Selon EY, « les incidences éventuelles sur les états financiers consolidés d’anomalies non détectées pourraient être à la fois significatives et avoir un caractère diffus. Par conséquent, nous n’avons pas été en mesure de déterminer si des ajustements significatifs auraient pu, le cas échéant, s’avérer nécessaires sur les états financiers consolidés du groupe au 31 décembre 2020 ».
Vendredi, la direction de Solutions 30 avait dit ne pas connaître les raisons expliquant la décision d’EY qui lui avait été signifiée le 20 mai.
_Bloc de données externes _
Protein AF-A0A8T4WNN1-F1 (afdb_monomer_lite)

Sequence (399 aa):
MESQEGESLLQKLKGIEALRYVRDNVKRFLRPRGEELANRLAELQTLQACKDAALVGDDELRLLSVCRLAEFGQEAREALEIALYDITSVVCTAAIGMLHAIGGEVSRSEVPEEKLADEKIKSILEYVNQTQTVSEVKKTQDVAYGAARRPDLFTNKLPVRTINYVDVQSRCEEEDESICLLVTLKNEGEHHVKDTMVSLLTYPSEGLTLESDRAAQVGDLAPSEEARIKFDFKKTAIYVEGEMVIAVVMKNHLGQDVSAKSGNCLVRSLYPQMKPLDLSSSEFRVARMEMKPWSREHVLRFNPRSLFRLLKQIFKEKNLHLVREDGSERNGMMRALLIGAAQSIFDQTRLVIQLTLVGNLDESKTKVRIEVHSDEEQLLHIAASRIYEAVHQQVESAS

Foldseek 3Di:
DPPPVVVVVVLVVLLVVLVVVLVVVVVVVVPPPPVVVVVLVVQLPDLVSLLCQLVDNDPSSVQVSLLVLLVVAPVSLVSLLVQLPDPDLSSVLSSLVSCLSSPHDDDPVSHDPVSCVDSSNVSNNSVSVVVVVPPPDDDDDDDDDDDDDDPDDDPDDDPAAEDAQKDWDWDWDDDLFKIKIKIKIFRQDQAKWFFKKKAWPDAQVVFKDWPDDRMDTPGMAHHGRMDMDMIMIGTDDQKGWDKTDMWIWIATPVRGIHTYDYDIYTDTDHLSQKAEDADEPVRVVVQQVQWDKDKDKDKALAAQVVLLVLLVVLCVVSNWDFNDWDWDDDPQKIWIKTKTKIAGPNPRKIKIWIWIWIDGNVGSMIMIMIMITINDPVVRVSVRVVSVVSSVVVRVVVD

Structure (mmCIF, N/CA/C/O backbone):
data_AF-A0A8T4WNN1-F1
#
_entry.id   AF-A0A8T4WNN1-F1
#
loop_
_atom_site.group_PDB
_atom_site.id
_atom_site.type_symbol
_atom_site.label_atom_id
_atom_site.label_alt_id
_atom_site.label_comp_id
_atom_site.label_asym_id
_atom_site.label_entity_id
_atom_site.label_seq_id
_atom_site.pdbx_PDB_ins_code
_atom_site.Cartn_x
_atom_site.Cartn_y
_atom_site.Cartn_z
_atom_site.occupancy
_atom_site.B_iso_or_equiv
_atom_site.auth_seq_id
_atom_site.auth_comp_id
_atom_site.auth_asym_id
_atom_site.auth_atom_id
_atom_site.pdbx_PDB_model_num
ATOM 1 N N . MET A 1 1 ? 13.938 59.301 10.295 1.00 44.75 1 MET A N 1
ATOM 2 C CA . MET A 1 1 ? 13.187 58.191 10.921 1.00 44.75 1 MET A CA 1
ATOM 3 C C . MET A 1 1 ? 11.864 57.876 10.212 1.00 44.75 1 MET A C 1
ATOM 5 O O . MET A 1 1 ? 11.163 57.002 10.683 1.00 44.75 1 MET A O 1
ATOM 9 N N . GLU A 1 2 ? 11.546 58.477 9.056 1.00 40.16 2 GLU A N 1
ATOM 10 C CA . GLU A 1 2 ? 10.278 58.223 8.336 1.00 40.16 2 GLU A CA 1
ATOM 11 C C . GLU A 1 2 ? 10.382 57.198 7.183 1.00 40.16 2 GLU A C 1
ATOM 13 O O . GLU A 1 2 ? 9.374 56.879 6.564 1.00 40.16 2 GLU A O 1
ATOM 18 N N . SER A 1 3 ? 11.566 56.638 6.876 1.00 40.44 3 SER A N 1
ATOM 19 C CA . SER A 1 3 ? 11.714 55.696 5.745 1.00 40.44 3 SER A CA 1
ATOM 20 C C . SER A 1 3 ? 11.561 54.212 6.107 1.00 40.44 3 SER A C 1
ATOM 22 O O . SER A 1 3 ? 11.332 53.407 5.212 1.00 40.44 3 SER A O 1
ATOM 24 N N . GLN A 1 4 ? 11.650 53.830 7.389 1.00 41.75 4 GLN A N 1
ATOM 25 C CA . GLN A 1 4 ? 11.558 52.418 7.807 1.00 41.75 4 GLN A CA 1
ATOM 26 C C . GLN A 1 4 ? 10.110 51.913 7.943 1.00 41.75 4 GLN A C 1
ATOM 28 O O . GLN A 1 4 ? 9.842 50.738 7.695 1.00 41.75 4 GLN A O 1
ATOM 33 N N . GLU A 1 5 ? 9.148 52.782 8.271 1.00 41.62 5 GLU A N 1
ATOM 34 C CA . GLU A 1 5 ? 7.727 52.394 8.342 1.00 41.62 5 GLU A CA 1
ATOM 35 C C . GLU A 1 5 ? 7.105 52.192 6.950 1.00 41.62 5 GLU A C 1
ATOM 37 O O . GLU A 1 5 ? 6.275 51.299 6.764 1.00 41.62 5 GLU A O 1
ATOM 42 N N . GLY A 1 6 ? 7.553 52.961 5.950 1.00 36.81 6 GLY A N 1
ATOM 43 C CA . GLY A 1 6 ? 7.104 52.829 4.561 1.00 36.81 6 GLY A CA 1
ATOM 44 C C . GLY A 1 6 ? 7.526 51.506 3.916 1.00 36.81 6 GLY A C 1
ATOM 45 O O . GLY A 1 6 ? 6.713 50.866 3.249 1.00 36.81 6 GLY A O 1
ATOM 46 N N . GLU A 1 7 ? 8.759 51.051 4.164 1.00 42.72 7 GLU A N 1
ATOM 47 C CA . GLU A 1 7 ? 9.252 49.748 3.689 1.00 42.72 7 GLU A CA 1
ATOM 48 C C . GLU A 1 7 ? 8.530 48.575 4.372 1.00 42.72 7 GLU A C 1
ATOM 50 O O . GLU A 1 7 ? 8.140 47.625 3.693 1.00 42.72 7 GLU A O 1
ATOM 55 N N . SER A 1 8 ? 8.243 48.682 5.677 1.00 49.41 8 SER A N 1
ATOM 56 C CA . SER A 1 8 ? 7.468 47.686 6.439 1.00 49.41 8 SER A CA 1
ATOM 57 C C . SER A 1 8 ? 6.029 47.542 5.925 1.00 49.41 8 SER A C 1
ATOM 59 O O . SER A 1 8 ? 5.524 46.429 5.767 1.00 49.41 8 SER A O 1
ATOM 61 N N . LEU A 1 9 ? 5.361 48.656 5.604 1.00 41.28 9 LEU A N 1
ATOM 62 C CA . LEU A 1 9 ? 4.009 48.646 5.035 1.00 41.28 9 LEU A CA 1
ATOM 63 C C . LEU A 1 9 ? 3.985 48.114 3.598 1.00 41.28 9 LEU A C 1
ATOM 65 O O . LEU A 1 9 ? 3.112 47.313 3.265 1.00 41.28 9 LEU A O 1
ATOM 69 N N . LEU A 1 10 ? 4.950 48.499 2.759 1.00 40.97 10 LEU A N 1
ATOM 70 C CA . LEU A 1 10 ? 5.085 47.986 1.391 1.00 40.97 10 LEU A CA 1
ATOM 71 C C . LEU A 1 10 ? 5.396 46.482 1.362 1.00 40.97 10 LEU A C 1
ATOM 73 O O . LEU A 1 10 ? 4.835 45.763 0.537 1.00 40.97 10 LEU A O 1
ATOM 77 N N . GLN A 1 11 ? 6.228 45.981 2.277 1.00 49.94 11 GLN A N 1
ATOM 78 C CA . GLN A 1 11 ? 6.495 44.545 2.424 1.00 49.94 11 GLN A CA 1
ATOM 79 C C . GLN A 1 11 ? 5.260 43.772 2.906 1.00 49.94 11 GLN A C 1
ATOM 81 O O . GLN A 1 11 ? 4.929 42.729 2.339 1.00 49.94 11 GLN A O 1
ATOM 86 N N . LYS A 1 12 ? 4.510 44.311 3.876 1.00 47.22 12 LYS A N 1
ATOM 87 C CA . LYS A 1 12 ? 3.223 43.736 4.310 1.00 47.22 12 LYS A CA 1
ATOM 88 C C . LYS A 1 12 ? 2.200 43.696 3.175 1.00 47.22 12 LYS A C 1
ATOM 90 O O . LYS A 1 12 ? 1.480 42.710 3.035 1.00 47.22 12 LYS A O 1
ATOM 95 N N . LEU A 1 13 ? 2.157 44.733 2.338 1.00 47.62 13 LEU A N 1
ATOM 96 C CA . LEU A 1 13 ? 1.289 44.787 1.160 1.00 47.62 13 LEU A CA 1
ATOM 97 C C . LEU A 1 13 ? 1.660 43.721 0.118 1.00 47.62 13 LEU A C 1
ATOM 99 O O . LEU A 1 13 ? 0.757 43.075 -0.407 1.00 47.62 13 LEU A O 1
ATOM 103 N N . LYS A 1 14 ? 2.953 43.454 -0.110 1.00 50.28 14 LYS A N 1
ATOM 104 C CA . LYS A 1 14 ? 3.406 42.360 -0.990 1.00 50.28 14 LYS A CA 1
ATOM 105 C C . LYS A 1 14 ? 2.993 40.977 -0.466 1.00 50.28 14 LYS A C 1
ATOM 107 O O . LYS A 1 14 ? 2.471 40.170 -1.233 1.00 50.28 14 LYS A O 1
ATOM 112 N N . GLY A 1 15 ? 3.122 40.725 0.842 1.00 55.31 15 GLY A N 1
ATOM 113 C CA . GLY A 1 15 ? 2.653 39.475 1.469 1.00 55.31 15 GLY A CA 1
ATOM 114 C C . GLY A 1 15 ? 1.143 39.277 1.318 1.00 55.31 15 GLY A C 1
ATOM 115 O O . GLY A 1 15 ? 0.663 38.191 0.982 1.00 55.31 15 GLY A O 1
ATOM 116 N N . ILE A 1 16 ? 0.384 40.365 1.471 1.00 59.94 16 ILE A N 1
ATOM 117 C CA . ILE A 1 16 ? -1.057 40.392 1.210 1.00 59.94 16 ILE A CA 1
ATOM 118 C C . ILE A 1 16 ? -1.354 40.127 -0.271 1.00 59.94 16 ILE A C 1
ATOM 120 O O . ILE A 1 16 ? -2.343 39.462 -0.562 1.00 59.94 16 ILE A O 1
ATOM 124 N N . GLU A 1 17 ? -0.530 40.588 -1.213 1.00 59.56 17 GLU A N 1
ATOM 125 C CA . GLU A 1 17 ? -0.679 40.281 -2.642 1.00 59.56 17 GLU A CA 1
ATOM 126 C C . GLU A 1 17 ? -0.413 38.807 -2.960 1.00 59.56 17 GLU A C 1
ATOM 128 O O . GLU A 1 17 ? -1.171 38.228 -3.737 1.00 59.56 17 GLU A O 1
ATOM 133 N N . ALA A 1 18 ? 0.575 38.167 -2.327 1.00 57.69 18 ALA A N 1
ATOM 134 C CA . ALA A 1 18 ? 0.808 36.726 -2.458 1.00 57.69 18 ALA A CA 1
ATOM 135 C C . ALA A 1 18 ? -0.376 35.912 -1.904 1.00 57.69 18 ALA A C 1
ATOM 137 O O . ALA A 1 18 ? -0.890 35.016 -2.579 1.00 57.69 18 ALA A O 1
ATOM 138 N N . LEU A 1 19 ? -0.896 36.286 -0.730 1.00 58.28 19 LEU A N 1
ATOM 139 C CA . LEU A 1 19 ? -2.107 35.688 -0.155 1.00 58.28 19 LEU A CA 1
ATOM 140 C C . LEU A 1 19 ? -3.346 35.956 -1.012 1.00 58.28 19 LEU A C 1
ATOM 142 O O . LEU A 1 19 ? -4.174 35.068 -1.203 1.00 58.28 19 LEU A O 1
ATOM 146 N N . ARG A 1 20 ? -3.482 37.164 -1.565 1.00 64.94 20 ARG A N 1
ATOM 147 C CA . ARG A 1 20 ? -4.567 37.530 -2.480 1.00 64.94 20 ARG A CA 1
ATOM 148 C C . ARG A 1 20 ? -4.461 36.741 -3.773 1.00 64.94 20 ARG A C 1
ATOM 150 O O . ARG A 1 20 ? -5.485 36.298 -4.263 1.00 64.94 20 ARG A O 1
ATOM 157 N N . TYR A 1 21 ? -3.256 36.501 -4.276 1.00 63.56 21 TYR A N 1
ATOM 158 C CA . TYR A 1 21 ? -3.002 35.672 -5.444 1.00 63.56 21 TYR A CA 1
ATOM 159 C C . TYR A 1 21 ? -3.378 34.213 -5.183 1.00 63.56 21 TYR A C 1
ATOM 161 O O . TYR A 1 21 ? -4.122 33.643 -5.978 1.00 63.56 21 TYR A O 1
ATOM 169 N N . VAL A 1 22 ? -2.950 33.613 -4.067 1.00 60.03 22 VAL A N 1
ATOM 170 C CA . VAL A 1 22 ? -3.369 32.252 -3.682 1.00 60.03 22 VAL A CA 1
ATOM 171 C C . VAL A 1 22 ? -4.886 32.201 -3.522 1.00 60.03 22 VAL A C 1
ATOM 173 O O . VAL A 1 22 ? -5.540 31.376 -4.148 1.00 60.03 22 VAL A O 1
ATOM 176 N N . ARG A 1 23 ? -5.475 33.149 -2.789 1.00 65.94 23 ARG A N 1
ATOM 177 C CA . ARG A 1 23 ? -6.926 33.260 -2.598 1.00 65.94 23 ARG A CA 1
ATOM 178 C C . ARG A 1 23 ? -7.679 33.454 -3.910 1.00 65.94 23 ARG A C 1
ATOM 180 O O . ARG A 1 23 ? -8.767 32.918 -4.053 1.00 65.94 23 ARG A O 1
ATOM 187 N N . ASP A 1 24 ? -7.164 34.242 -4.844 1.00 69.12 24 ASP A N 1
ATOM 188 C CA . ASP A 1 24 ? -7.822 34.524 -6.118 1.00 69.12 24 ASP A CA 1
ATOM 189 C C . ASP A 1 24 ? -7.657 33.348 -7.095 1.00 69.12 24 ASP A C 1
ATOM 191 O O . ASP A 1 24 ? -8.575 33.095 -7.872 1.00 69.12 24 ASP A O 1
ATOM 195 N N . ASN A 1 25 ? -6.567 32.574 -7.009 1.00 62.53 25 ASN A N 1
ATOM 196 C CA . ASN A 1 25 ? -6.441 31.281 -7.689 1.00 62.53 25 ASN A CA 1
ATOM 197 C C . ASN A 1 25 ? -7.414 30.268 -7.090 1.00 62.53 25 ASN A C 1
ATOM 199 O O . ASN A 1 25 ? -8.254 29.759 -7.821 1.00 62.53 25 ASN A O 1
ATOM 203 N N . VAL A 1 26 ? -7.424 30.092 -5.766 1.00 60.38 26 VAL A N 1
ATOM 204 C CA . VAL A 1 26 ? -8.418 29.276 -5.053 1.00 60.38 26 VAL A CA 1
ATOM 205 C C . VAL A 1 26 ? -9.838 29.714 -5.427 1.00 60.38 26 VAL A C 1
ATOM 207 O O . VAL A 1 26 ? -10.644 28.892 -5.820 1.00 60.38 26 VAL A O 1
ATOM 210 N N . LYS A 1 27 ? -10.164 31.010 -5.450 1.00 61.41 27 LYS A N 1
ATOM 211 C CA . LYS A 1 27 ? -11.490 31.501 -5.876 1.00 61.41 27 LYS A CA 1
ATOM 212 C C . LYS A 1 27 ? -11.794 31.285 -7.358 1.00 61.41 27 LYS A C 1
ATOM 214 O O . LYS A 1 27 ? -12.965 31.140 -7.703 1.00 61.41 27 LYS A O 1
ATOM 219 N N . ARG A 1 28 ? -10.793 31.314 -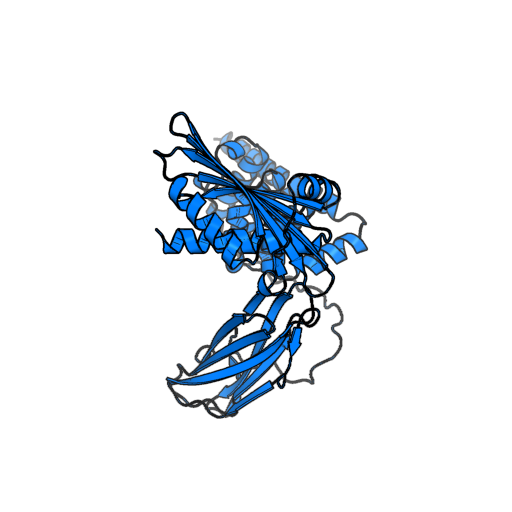8.242 1.00 66.06 28 ARG A N 1
ATOM 220 C CA . ARG A 1 28 ? -10.959 30.940 -9.656 1.00 66.06 28 ARG A CA 1
ATOM 221 C C . ARG A 1 28 ? -11.238 29.443 -9.787 1.00 66.06 28 ARG A C 1
ATOM 223 O O . ARG A 1 28 ? -12.097 29.099 -10.590 1.00 66.06 28 ARG A O 1
ATOM 230 N N . PHE A 1 29 ? -10.611 28.610 -8.956 1.00 57.25 29 PHE A N 1
ATOM 231 C CA . PHE A 1 29 ? -10.897 27.176 -8.843 1.00 57.25 29 PHE A CA 1
ATOM 232 C C . PHE A 1 29 ? -12.280 26.897 -8.228 1.00 57.25 29 PHE A C 1
ATOM 234 O O . PHE A 1 29 ? -12.991 26.016 -8.691 1.00 57.25 29 PHE A O 1
ATOM 241 N N . LEU A 1 30 ? -12.714 27.693 -7.245 1.00 53.25 30 LEU A N 1
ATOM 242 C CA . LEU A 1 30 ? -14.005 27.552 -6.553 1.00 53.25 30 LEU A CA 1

EY Luxembourg avait déclaré quelques heures plus tard « que les déclarations contenues dans le communiqué de Solutions 30 reflètent les affirmations de la société, et non celles d’EY ».
« Profond désaccord »
Dans un communiqué publié ce dimanche, Solutions 30 se dit « en profond désaccord avec les fondements exprimés par EY », assurant que « ses équipes ont répondu avec diligence aux demandes de documents et d’information du réviseur d’entreprises et ont communiqué l’intégralité des éléments dont dispose le groupe ». La société rappelle que les honoraires du réviseur d’entreprises, d’un montant de 2,4 millions d’euros, ont augmenté de plus de 30% par rapport à 2019, année de transition aux normes IFRS qui avait nécessité un audit d’EY.
Solutions 30 ajoute que la note 17 des comptes consolidés 2020 fait l’inventaire de toutes les transactions liées et assure que « celles-ci ont toutes été réalisées à des conditions normales de marché ». Ces transactions liées faisaient partie des critiques émises par Muddy Waters, le fonds activiste américain, qui avait initié une position de vente à découvert sur Solutions 30 depuis 2019. Certaines d’entre elles ont été réalisées avec des dirigeants ou membre du conseil de surveillance de Solutions 30.
Solutions 30 reconnaît néanmoins que les discussions avec EY « sur les déclarations écrites rédigées et demandées par EY, se sont traduites par un désaccord ».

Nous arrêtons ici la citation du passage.